Child Tax Credit 2023 - What You Need To Know

Child Tax Credit 2023 – What You Need To Know

April 5, 2023
Child Tax Credit 2023 What You Need to Know

Child Tax Credit 2023 – What You Need To Know

Many families take advantage of tax credits and deductions when they file their annual returns. The Child Tax Credit is a popular one that could be worth up to $2,000 per qualifying dependent under 17 this year. Millions of American families took advantage of an expanded credit in 2021 that boosted the amount of money parents received for each child under six or 17-year-old. That enhancement has now expired, and the credit will revert back to its former value and rules in 2023.

Child Tax Credit 2023

The child tax credit has been a popular way for families to get help paying for their kids’ education, health care and other needs. It got a big boost last year, when it was expanded under the American Rescue Plan. While Congress did not extend the expansion for 2022, the credit is still available in 2023 if you qualify. It’s worth up to $2,000 per qualifying child, but it is only fully refundable if you don’t owe taxes. To claim the credit, you must pass a number of tests. These include age, relationship, dependent status, residency and financial support. You also must have a valid Social Security number that’s valid for employment purposes in the U.S.


The credit fades down in increments after a certain income limit is hit, so you’ll need to show that your modified adjusted gross income is below the threshold. If you exceed it, the amount of your credit will be reduced or eliminated altogether. To qualify, your child must be your legally recognized child, stepchild, foster child, sibling, half-brother or half-sister or a descendant of one of these categories (like a grandchild or niece or nephew).
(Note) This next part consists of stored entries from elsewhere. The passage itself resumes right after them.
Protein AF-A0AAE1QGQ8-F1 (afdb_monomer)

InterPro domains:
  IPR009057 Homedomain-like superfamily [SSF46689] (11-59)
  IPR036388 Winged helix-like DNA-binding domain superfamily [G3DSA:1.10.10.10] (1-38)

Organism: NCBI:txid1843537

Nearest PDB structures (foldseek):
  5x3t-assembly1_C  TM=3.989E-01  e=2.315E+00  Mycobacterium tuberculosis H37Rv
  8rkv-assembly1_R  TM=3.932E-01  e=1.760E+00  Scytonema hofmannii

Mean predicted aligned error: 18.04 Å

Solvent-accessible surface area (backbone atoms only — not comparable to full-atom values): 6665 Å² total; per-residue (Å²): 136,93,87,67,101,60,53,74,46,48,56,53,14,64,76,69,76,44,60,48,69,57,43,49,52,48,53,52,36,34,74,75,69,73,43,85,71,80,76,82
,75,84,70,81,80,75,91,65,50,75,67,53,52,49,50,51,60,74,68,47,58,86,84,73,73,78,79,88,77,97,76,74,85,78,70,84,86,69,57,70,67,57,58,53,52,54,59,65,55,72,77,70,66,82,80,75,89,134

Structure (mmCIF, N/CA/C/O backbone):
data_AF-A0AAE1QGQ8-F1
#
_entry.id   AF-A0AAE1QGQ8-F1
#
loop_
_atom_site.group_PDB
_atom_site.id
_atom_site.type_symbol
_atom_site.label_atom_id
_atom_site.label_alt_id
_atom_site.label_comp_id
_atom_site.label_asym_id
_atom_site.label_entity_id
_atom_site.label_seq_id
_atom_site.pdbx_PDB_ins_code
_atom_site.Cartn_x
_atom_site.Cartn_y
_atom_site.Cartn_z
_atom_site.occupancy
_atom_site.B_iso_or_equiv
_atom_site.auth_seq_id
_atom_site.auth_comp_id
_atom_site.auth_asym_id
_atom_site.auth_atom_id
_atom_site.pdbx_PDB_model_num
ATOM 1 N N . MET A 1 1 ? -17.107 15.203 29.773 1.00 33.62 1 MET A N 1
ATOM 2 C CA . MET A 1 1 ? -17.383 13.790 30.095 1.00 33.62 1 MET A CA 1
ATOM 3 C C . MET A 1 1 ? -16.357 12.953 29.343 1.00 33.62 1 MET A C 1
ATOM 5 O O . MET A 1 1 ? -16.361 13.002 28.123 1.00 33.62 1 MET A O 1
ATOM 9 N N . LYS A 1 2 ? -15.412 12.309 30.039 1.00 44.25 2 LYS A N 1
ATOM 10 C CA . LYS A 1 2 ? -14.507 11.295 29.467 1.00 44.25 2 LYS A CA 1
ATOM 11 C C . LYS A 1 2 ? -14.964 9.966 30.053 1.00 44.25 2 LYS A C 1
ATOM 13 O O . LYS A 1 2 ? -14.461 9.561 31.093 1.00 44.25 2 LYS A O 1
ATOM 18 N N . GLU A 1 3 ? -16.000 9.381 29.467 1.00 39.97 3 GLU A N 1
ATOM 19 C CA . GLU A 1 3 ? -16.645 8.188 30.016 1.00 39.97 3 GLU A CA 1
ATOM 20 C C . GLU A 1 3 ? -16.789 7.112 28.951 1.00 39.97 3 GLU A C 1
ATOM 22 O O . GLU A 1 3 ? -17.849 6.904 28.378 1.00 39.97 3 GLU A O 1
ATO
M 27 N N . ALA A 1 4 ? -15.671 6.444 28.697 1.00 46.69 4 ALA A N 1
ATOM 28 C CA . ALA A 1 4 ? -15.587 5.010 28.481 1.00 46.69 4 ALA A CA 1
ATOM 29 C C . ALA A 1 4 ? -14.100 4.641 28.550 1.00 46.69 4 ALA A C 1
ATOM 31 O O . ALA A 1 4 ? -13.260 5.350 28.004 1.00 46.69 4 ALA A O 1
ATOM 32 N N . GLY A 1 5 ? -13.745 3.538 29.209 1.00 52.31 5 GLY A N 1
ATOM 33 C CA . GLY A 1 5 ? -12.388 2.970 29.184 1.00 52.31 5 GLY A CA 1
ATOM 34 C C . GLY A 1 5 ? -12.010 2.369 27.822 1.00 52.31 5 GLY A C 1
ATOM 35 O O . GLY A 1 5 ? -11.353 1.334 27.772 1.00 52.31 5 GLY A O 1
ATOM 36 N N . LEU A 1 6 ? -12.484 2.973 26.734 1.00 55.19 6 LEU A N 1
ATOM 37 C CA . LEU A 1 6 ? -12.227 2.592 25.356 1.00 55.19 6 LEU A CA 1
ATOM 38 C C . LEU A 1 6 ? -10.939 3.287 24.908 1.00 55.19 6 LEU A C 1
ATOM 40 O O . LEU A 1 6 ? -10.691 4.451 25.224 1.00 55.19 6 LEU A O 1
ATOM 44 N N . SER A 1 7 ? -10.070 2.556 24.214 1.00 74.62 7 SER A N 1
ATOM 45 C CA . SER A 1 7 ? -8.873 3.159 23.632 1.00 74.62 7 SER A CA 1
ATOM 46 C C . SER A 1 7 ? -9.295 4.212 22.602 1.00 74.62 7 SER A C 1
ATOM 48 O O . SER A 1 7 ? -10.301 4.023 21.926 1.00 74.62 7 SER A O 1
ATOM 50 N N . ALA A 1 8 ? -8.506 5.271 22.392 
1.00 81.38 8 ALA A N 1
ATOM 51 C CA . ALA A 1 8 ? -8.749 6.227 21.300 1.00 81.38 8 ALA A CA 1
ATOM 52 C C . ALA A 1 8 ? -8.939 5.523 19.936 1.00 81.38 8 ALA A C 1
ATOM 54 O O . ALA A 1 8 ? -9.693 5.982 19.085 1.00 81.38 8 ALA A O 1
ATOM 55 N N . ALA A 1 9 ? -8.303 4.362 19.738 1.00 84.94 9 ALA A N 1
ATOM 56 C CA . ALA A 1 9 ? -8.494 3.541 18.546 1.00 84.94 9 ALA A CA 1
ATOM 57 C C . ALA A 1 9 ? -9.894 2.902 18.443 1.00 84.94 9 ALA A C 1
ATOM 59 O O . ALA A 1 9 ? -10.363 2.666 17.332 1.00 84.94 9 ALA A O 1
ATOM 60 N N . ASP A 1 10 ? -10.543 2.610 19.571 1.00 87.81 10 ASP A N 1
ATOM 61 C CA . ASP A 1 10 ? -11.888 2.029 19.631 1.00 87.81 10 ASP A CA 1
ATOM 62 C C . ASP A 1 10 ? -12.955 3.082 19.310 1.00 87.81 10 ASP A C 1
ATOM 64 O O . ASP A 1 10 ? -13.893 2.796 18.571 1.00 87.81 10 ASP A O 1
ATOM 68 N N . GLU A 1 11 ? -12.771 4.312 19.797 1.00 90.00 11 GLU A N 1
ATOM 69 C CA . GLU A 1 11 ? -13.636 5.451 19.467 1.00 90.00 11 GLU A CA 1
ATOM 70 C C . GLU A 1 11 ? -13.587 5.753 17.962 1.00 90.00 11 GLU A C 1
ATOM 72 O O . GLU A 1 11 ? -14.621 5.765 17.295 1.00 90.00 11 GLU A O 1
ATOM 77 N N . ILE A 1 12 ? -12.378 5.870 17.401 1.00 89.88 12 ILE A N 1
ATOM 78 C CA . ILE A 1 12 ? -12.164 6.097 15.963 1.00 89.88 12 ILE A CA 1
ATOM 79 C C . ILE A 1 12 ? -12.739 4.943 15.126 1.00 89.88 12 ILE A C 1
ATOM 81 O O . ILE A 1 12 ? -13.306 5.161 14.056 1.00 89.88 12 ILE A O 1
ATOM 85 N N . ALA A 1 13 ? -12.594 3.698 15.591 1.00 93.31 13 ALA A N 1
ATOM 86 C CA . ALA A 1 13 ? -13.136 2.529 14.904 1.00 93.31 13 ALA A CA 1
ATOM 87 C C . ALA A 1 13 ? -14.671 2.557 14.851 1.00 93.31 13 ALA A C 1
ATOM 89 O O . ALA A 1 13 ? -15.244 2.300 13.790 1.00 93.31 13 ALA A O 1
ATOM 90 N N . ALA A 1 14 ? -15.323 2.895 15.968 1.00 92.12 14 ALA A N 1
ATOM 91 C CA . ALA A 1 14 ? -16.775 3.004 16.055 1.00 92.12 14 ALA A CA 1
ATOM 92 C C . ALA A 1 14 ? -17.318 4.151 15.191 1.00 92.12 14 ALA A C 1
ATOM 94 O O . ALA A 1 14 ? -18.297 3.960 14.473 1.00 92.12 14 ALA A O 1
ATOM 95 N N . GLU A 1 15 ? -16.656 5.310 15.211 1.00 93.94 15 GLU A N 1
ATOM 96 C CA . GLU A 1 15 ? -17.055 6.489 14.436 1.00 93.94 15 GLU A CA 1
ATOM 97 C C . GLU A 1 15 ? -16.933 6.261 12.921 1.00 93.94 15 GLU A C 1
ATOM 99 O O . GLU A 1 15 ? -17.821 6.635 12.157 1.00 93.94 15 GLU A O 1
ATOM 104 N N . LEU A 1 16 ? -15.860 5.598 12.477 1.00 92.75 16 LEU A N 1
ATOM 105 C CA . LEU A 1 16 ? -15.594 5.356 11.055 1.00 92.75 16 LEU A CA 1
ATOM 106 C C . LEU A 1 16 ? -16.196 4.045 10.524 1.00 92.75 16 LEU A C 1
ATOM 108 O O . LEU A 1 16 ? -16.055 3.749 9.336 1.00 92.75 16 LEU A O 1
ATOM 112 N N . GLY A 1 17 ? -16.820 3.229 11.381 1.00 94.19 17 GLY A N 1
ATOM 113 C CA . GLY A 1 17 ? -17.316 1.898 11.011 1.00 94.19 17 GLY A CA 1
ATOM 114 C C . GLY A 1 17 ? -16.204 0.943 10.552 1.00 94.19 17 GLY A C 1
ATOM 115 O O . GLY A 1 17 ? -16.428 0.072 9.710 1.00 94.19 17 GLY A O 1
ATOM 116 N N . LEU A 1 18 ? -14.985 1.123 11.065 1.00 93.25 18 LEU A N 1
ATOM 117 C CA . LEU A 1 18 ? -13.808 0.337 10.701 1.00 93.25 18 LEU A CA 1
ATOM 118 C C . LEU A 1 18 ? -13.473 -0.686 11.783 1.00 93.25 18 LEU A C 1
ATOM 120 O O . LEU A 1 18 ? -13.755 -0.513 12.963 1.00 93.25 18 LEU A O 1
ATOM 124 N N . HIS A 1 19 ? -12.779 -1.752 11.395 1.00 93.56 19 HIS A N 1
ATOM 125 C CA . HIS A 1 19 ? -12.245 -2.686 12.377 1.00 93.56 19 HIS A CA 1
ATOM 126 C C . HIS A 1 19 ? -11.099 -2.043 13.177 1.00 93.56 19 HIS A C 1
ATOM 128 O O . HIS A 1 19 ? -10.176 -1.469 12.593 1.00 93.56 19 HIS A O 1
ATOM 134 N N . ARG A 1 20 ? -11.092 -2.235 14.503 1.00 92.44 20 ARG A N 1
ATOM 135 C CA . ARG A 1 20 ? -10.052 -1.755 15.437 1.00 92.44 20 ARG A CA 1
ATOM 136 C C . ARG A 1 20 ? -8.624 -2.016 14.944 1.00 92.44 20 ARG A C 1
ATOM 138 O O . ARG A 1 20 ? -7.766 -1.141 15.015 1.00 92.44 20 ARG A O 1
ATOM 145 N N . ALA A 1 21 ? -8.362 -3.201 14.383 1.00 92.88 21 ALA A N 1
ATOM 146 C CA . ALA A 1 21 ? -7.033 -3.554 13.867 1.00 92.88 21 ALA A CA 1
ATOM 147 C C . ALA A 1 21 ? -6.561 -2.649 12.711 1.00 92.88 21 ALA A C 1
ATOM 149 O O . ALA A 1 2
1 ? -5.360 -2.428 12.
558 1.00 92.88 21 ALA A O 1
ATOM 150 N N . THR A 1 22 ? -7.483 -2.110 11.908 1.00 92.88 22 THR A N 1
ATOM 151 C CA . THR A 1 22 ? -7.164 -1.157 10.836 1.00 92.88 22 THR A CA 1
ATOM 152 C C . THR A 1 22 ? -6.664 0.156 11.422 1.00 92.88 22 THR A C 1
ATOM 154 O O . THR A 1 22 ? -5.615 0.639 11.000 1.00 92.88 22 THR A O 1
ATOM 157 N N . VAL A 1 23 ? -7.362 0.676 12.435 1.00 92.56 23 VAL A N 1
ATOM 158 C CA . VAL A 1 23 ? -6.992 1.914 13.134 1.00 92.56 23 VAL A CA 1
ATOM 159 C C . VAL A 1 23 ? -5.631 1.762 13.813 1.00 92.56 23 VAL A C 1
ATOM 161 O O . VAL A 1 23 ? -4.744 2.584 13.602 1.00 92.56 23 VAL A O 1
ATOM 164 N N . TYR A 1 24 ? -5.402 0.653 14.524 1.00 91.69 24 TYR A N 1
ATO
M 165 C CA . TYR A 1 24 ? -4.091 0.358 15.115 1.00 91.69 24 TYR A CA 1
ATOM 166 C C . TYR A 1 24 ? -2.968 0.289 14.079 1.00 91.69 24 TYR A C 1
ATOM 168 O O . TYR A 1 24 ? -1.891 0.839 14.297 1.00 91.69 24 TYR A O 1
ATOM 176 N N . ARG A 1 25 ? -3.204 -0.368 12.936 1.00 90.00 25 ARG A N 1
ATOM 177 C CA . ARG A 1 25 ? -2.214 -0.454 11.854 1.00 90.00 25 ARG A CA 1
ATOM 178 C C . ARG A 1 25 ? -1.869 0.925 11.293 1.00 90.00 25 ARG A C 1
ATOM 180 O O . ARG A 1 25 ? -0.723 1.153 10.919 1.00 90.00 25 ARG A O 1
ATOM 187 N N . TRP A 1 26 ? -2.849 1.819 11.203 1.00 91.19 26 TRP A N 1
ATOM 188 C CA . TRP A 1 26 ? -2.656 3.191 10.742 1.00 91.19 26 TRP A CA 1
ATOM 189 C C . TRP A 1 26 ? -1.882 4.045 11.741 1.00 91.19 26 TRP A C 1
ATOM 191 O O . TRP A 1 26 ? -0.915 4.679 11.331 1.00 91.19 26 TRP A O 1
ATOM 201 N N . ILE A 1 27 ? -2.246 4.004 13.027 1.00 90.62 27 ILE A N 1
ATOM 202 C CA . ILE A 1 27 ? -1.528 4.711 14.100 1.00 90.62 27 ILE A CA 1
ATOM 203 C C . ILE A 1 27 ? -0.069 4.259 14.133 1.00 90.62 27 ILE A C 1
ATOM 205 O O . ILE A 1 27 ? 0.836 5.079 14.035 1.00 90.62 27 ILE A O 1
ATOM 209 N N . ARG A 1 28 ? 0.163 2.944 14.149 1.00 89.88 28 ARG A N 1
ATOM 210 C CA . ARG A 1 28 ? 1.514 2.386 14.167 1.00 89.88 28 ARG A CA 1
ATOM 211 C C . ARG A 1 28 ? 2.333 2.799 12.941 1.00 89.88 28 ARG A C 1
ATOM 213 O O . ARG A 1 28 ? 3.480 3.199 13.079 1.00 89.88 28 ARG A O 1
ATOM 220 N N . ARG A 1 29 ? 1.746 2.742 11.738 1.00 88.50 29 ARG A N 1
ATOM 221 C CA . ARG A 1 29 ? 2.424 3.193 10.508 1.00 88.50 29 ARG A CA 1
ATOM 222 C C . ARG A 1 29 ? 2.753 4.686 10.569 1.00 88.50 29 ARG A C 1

They also need to have a Social Security number and have provided less than half of their own financial support in 2022. You must claim the child as a dependent on your 2022 tax return. And they must have lived with you for more than half the year that you claimed them as a dependent.
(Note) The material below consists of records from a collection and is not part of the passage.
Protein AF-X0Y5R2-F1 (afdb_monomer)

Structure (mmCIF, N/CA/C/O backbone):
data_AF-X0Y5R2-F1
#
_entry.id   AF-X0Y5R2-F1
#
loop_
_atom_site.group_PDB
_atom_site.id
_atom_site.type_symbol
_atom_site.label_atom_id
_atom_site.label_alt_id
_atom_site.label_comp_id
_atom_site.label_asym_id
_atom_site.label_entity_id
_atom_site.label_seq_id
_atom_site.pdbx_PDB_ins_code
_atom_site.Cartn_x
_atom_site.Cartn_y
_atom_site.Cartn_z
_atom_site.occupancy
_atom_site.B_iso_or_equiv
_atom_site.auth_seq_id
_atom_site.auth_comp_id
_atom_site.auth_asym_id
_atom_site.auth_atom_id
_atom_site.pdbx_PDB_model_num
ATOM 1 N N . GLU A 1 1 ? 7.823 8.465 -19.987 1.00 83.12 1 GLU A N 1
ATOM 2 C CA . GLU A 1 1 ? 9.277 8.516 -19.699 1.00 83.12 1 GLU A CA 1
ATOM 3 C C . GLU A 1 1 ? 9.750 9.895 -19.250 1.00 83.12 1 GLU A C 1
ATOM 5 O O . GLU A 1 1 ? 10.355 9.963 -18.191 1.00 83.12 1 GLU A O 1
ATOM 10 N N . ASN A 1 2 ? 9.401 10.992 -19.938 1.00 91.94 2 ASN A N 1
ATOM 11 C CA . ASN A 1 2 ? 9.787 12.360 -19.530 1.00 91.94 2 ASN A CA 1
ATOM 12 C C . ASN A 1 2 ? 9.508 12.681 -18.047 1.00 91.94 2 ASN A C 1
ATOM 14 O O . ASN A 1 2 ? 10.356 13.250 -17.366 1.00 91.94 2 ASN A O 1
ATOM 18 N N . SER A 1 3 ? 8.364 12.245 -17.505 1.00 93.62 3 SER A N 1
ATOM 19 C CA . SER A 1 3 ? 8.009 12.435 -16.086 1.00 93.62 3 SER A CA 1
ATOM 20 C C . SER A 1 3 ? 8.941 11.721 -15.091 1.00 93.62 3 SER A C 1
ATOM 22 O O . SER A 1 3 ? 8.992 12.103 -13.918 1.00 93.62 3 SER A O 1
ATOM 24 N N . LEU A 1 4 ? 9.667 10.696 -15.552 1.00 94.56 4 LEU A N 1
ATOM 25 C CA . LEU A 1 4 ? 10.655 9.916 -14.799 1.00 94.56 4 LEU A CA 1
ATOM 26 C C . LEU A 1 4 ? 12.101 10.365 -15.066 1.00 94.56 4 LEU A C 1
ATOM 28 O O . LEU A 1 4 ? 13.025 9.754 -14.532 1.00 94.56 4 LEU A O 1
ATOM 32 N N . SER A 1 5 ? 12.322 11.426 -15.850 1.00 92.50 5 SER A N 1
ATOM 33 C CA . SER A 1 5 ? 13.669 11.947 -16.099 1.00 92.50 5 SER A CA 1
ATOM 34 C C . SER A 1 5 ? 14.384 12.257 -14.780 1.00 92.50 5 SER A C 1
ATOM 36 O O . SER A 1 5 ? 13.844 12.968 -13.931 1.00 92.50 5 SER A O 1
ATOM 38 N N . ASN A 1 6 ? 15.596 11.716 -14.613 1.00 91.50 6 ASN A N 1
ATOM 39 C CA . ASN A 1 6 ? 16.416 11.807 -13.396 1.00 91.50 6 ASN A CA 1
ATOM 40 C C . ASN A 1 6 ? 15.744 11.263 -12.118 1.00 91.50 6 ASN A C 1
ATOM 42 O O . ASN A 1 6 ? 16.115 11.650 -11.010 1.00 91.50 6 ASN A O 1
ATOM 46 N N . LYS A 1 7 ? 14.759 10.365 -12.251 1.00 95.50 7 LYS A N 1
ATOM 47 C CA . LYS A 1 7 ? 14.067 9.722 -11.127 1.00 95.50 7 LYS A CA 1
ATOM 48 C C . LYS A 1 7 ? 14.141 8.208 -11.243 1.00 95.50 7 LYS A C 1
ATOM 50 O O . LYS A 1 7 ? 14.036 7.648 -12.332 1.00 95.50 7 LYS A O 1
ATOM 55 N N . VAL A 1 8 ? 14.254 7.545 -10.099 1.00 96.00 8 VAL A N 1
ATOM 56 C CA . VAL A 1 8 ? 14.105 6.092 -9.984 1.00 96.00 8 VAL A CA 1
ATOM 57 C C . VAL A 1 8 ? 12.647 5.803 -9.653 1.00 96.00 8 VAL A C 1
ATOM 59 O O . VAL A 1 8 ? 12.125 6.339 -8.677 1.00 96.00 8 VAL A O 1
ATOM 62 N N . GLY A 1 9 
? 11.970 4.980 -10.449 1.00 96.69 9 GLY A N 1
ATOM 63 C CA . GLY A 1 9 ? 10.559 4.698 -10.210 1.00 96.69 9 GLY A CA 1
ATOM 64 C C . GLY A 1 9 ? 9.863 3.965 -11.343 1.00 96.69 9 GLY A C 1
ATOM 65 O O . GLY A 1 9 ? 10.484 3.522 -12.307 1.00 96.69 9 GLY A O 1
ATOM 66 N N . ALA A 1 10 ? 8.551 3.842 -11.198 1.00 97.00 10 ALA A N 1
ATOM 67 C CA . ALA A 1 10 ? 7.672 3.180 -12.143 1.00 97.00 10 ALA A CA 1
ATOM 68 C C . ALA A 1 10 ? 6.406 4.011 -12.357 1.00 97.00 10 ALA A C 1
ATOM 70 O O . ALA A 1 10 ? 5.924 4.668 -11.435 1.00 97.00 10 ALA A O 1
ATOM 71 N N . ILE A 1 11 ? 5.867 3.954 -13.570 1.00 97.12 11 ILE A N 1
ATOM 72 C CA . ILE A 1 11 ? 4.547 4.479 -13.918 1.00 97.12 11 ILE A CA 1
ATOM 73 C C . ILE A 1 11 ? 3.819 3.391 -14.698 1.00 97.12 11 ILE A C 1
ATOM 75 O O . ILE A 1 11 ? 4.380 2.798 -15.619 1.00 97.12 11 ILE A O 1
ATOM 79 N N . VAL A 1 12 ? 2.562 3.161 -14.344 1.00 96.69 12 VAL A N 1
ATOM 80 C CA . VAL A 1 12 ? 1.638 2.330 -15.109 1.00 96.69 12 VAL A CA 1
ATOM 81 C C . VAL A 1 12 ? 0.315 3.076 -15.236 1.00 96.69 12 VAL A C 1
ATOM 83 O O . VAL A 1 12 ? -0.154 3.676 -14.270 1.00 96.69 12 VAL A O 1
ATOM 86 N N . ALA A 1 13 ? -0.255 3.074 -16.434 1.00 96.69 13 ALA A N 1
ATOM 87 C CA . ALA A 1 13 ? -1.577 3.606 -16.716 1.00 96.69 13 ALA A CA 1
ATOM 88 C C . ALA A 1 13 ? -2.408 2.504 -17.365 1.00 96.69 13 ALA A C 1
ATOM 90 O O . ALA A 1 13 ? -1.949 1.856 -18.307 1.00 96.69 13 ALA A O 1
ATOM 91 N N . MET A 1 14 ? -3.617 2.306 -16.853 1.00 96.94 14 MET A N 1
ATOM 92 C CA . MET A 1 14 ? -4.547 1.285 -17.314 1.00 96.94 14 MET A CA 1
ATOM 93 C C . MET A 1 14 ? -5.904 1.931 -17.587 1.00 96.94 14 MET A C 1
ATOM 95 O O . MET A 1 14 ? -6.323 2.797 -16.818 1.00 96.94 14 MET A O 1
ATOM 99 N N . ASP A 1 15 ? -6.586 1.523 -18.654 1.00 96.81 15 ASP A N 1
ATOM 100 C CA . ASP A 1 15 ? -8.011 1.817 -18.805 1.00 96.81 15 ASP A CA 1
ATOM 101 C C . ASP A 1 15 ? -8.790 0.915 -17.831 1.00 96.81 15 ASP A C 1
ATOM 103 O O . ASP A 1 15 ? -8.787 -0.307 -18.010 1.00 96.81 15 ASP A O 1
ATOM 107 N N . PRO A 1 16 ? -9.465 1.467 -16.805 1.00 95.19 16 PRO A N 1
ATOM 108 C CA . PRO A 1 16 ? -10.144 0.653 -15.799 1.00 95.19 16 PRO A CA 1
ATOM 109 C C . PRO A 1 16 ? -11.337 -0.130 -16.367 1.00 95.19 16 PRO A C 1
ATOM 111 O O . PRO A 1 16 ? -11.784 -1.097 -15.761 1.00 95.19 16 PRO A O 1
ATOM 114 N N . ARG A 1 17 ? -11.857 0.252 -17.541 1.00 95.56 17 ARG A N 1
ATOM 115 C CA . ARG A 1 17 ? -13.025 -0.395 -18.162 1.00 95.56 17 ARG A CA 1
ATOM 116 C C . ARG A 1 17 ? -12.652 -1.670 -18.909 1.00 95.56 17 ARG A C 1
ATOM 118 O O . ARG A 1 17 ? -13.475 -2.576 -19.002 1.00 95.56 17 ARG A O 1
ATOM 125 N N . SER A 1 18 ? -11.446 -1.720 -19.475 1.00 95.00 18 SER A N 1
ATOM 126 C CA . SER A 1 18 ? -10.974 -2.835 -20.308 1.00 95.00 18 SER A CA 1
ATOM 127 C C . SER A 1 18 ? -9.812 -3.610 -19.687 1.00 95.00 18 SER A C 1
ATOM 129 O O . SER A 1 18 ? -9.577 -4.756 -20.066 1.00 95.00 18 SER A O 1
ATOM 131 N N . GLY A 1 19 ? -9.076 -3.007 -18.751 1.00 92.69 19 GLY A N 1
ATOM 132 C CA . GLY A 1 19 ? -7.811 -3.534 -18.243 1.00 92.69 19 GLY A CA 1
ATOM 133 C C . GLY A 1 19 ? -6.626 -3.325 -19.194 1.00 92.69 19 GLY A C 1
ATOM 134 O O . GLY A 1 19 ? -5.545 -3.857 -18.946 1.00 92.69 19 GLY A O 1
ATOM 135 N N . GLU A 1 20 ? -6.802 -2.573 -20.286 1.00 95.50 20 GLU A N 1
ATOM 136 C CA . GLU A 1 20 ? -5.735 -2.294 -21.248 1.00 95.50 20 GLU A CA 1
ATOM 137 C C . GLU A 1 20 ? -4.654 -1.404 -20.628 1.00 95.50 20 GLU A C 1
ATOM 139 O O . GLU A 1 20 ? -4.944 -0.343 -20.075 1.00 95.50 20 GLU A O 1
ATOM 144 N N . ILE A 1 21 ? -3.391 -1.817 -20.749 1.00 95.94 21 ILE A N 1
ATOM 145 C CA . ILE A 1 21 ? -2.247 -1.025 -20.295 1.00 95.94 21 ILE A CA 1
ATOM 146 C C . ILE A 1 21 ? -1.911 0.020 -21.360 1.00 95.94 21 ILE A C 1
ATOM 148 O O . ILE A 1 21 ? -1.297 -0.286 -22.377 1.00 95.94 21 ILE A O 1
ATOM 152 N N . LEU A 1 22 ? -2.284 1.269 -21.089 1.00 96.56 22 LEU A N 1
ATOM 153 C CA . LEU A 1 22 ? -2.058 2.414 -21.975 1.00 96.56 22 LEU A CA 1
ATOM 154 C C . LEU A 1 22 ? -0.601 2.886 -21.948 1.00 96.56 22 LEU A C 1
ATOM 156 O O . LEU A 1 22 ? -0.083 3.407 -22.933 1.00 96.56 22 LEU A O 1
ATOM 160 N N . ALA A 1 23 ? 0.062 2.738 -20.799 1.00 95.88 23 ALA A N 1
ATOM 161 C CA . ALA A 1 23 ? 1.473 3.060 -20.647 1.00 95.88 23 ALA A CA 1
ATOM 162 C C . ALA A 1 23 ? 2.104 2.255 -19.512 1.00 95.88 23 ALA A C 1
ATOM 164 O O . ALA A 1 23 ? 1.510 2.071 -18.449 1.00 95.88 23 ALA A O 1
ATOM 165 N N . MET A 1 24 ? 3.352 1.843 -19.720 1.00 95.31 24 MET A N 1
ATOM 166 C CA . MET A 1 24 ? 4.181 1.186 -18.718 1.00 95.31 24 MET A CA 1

Parents can claim the full credit if they meet certain residency requirements and income limits, including having their main home in the United States for more than half the year and having children under 16 years of age on December 31. Military personnel and federal employees assigned abroad also qualify. To claim the credit, parents must file their taxes and prove they meet residency and income eligibility standards. They’ll use Schedule 8812 to figure their credit amount and include it in their tax return. The credit phases out if the parent’s modified adjusted gross income exceeds the maximum credit threshold, which is $200,000 for single filers and $400,000 for married filing jointly. For every $1,000 above the limit, the credit is reduced by $50.